Extend the theory of positive rationals `Qp`

This MR extends the theory of positive rationals Qp. The most important change is that it fixes the leaky abstraction, adds tons of lemmas, and no longer relies on the coercions to the non-negative rationals Qc to obtain notions like orders.

New features

• Add the orders Qc_le and Qp_lt.
• Add a function Qc_inv for the multiplicative inverse.
• Define the division function Qp_div in terms of Qp_inv, and generalize the second argument from positive to Qp.
• Define a function pos_to_Qp that converts a positive into a positive rational Qp.
• Add many lemmas and missing type class instances, especially for orders, multiplication, multiplicative inverse, division, and the conversion.

Technical changes:

• Remove the coercion from Qp to Qc.
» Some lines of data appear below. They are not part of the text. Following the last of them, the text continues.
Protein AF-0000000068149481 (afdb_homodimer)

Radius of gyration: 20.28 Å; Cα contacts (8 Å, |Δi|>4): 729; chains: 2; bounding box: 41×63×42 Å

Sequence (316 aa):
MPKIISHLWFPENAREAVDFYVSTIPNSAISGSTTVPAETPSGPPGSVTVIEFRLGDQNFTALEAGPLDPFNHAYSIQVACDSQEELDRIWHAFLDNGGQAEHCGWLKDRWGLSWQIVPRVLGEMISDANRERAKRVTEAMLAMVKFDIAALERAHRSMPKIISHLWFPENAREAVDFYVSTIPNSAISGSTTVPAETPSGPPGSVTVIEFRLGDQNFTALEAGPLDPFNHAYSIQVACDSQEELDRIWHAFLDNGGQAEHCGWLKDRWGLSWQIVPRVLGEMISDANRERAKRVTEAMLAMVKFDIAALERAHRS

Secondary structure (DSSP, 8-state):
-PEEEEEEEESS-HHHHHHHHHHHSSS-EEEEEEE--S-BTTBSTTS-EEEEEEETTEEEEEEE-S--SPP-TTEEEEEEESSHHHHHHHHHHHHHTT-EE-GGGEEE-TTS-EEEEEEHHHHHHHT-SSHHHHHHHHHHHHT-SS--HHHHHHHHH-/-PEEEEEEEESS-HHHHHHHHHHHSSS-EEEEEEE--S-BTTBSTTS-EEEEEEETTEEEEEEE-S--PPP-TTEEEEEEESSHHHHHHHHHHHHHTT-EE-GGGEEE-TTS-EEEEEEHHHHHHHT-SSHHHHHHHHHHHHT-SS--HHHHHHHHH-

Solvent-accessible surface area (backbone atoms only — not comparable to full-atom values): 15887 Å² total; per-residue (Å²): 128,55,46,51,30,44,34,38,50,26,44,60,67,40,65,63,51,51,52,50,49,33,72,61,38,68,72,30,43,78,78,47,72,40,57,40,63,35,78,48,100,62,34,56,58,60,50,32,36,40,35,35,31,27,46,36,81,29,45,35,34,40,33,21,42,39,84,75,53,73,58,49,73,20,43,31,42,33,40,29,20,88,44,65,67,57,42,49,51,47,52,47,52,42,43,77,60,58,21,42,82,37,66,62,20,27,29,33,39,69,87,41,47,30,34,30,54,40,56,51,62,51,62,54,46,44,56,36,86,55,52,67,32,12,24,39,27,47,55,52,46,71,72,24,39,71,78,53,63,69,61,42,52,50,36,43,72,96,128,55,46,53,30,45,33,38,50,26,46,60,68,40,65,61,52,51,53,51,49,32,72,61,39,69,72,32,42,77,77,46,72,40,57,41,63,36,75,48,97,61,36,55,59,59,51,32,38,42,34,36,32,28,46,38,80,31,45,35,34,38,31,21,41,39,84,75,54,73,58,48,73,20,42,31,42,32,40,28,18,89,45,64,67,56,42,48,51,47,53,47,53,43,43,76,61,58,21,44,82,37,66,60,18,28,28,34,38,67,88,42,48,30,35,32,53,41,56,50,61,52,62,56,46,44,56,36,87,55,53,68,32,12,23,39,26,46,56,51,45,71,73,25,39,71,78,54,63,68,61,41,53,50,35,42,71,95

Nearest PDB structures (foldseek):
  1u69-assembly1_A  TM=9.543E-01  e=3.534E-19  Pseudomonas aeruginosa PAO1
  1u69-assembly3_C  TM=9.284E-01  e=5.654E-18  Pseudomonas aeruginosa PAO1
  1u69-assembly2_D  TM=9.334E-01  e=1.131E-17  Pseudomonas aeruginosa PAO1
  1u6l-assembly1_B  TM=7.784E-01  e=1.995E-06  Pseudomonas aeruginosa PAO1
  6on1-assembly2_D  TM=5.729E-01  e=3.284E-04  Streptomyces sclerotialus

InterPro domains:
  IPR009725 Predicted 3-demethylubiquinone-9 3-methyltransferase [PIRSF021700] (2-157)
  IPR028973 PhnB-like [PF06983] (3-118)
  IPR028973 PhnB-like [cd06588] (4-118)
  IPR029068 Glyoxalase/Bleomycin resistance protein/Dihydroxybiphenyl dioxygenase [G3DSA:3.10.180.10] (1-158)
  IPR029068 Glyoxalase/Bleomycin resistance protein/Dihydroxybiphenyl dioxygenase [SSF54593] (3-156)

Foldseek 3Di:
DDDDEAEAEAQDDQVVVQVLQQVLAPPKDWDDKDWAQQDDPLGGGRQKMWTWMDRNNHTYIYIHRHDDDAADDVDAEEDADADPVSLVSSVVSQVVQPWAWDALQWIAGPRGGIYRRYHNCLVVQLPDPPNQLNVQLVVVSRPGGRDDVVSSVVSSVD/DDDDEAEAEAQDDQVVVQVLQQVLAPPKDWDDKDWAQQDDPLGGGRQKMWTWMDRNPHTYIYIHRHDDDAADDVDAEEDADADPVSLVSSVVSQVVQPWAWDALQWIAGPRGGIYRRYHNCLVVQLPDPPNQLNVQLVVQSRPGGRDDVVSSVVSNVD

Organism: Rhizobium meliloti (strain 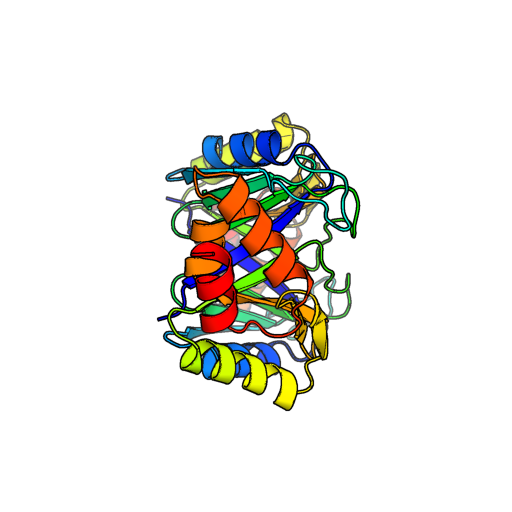1021) (NCBI:txid266834)

Structure (mmCIF, N/CA/C/O backbone):
data_AF-0000000068149481-model_v1
#
loop_
_entity.id
_entity.type
_entity.pdbx_description
1 polymer 'PhnB-like domain-containing protein'
#
loop_
_atom_site.group_PDB
_atom_site.id
_atom_site.type_symbol
_atom_site.label_atom_id
_atom_site.label_alt_id
_atom_site.label_comp_id
_atom_site.label_asym_id
_atom_site.label_entity_id
_atom_site.label_seq_id
_atom_site.pdbx_PDB_ins_code
_atom_site.Cartn_x
_atom_site.Cartn_y
_atom_site.Cartn_z
_atom_site.occupancy
_atom_site.B_iso_or_equiv
_atom_site.auth_seq_id
_atom_site.auth_comp_id
_atom_site.auth_asym_id
_atom_site.auth_atom_id
_atom_site.pdbx_PDB_model_num
ATOM 1 N N . MET A 1 1 ? -6.469 -16.672 9.297 1 87.81 1 MET A N 1
ATOM 2 C CA . MET A 1 1 ? -6.723 -15.289 8.922 1 87.81 1 MET A CA 1
ATOM 3 C C . MET A 1 1 ? -5.859 -14.875 7.734 1 87.81 1 MET A C 1
ATOM 5 O O . MET A 1 1 ? -4.68 -15.227 7.668 1 87.81 1 MET A O 1
ATOM 9 N N . PRO A 1 2 ? -6.512 -14.227 6.816 1 93.81 2 PRO A N 1
ATOM 10 C CA . PRO A 1 2 ? -5.719 -13.867 5.641 1 93.81 2 PRO A CA 1
ATOM 11 C C . PRO A 1 2 ? -4.582 -12.898 5.969 1 93.81 2 PRO A C 1
ATOM 13 O O . PRO A 1 2 ? -4.688 -12.117 6.918 1 93.81 2 PRO A O 1
ATOM 16 N N . LYS A 1 3 ? -3.541 -13.094 5.32 1 96.44 3 LYS A N 1
ATOM 17 C CA . LYS A 1 3 ? -2.418 -12.164 5.418 1 96.44 3 LYS A CA 1
ATOM 18 C C . LYS A 1 3 ? -2.547 -11.039 4.395 1 96.44 3 LYS A C 1
ATOM 20 O O . LYS A 1 3 ? -2.771 -11.289 3.211 1 96.44 3 LYS A O 1
ATOM 25 N N . ILE A 1 4 ? -2.438 -9.789 4.793 1 98.56 4 ILE A N 1
ATOM 26 C CA . ILE A 1 4 ? -2.545 -8.617 3.93 1 98.56 4 ILE A CA 1
ATOM 27 C C . ILE A 1 4 ? -1.15 -8.109 3.57 1 98.56 4 ILE A C 1
ATOM 29 O O . ILE A 1 4 ? -0.293 -7.965 4.445 1 98.56 4 ILE A O 1
ATOM 33 N N . ILE A 1 5 ? -0.924 -7.871 2.271 1 98.44 5 ILE A N 1
ATOM 34 C CA . ILE A 1 5 ? 0.387 -7.473 1.771 1 98.44 5 ILE A CA 1
ATOM 35 C C . ILE A 1 5 ? 0.23 -6.344 0.755 1 98.44 5 ILE A C 1
ATOM 37 O O . ILE A 1 5 ? -0.571 -6.445 -0.178 1 98.44 5 ILE A O 1
ATOM 41 N N . SER A 1 6 ? 0.944 -5.254 0.929 1 98.75 6 SER A N 1
ATOM 42 C CA . SER A 1 6 ? 1.023 -4.23 -0.108 1 98.75 6 SER A CA 1
ATOM 43 C C . SER A 1 6 ? 1.939 -4.668 -1.246 1 98.75 6 SER A C 1
ATOM 45 O O . SER A 1 6 ? 3.059 -5.125 -1.008 1 98.75 6 SER A O 1
ATOM 47 N N . HIS A 1 7 ? 1.469 -4.566 -2.438 1 98.5 7 HIS A N 1
ATOM 48 C CA . HIS A 1 7 ? 2.174 -5.09 -3.604 1 98.5 7 HIS A CA 1
ATOM 49 C C . HIS A 1 7 ? 2.574 -3.967 -4.555 1 98.5 7 HIS A C 1
ATOM 51 O O . HIS A 1 7 ? 1.732 -3.164 -4.965 1 98.5 7 HIS A O 1
ATOM 57 N N . LEU A 1 8 ? 3.842 -3.9 -4.914 1 98.62 8 LEU A N 1
ATOM 58 C CA . LEU A 1 8 ? 4.406 -2.875 -5.785 1 98.62 8 LEU A CA 1
ATOM 59 C C . LEU A 1 8 ? 4.957 -3.492 -7.066 1 98.62 8 LEU A C 1
ATOM 61 O O . LEU A 1 8 ? 5.746 -4.438 -7.016 1 98.62 8 LEU A O 1
ATOM 65 N N . TRP A 1 9 ? 4.586 -2.945 -8.195 1 98 9 TRP A N 1
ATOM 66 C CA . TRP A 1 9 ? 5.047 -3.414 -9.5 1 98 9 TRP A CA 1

This follows our recent tradition of getting rid of coercions since they are more often confusing than useful.
• Rename the conversion from Qp to Qc from Qp_car into Qp_to_Qc to be consistent with other conversion functions in std++. Also rename the lemma Qp_eq into Qp_to_Qc_inj_iff.
• Use let '(..) = ... in the definitions of Qp_plus/Qp_mult/Qp_inv/Qp_le/Qp_lt to avoid Coq tactics (like injection) to unfold these definitions eagerly. We already used this trick in e.g., gmap for the same reason. This works around the Coq issue that @simonfv ran into here.
• Define the literals 1, 2, 3, 4 in terms of pos_to_Qp instead of iterated addition. This avoids weird rewrites. For example, before 2 was defined as 1 + 1, so rewriting with 1 = stuff in a goal containing 2 turned it into stuff + stuff, which was extremely confusing.

Things to discuss

• We could use Coq's extensible notation machinery to get proper notations for the literals. AFAIK this is only possible in Coq 8.9+, so that requires us to drop support for Coq 8.8. Do ▷
• While we are changing the API anyway, use add/mul instead of plus/mult, to be consistent with the lemmas for nat and Z.
• Also improve the Qc library in the same way. Do ▷

Impact on reverse dependencies

This MR will cause some breakage for libraries that rely on the order on fractions, but in my opinion, this is for the better. I have ported some of the developments that use fractions in interesting ways, namely Iris, Iron, and LambdaRust. While stuff broke, I managed to shorten proofs significantly by making use of the new lemmas introduced in this MR. Also, after this MR, none of these developments rely on the conversion to Qc anymore, showing that we indeed provide a reasonable API now.

Some stats:

• Iris: 66 insertions, 78 deletions
• LambdaRust: 32 insertions, 63 deletions
• Iron: no changes needed
• Examples: no changed needed, after removing an unused lemma
• gpfls: 8 insertions, 8 deletions

To land this MR, we should first merge iris!497 (merged).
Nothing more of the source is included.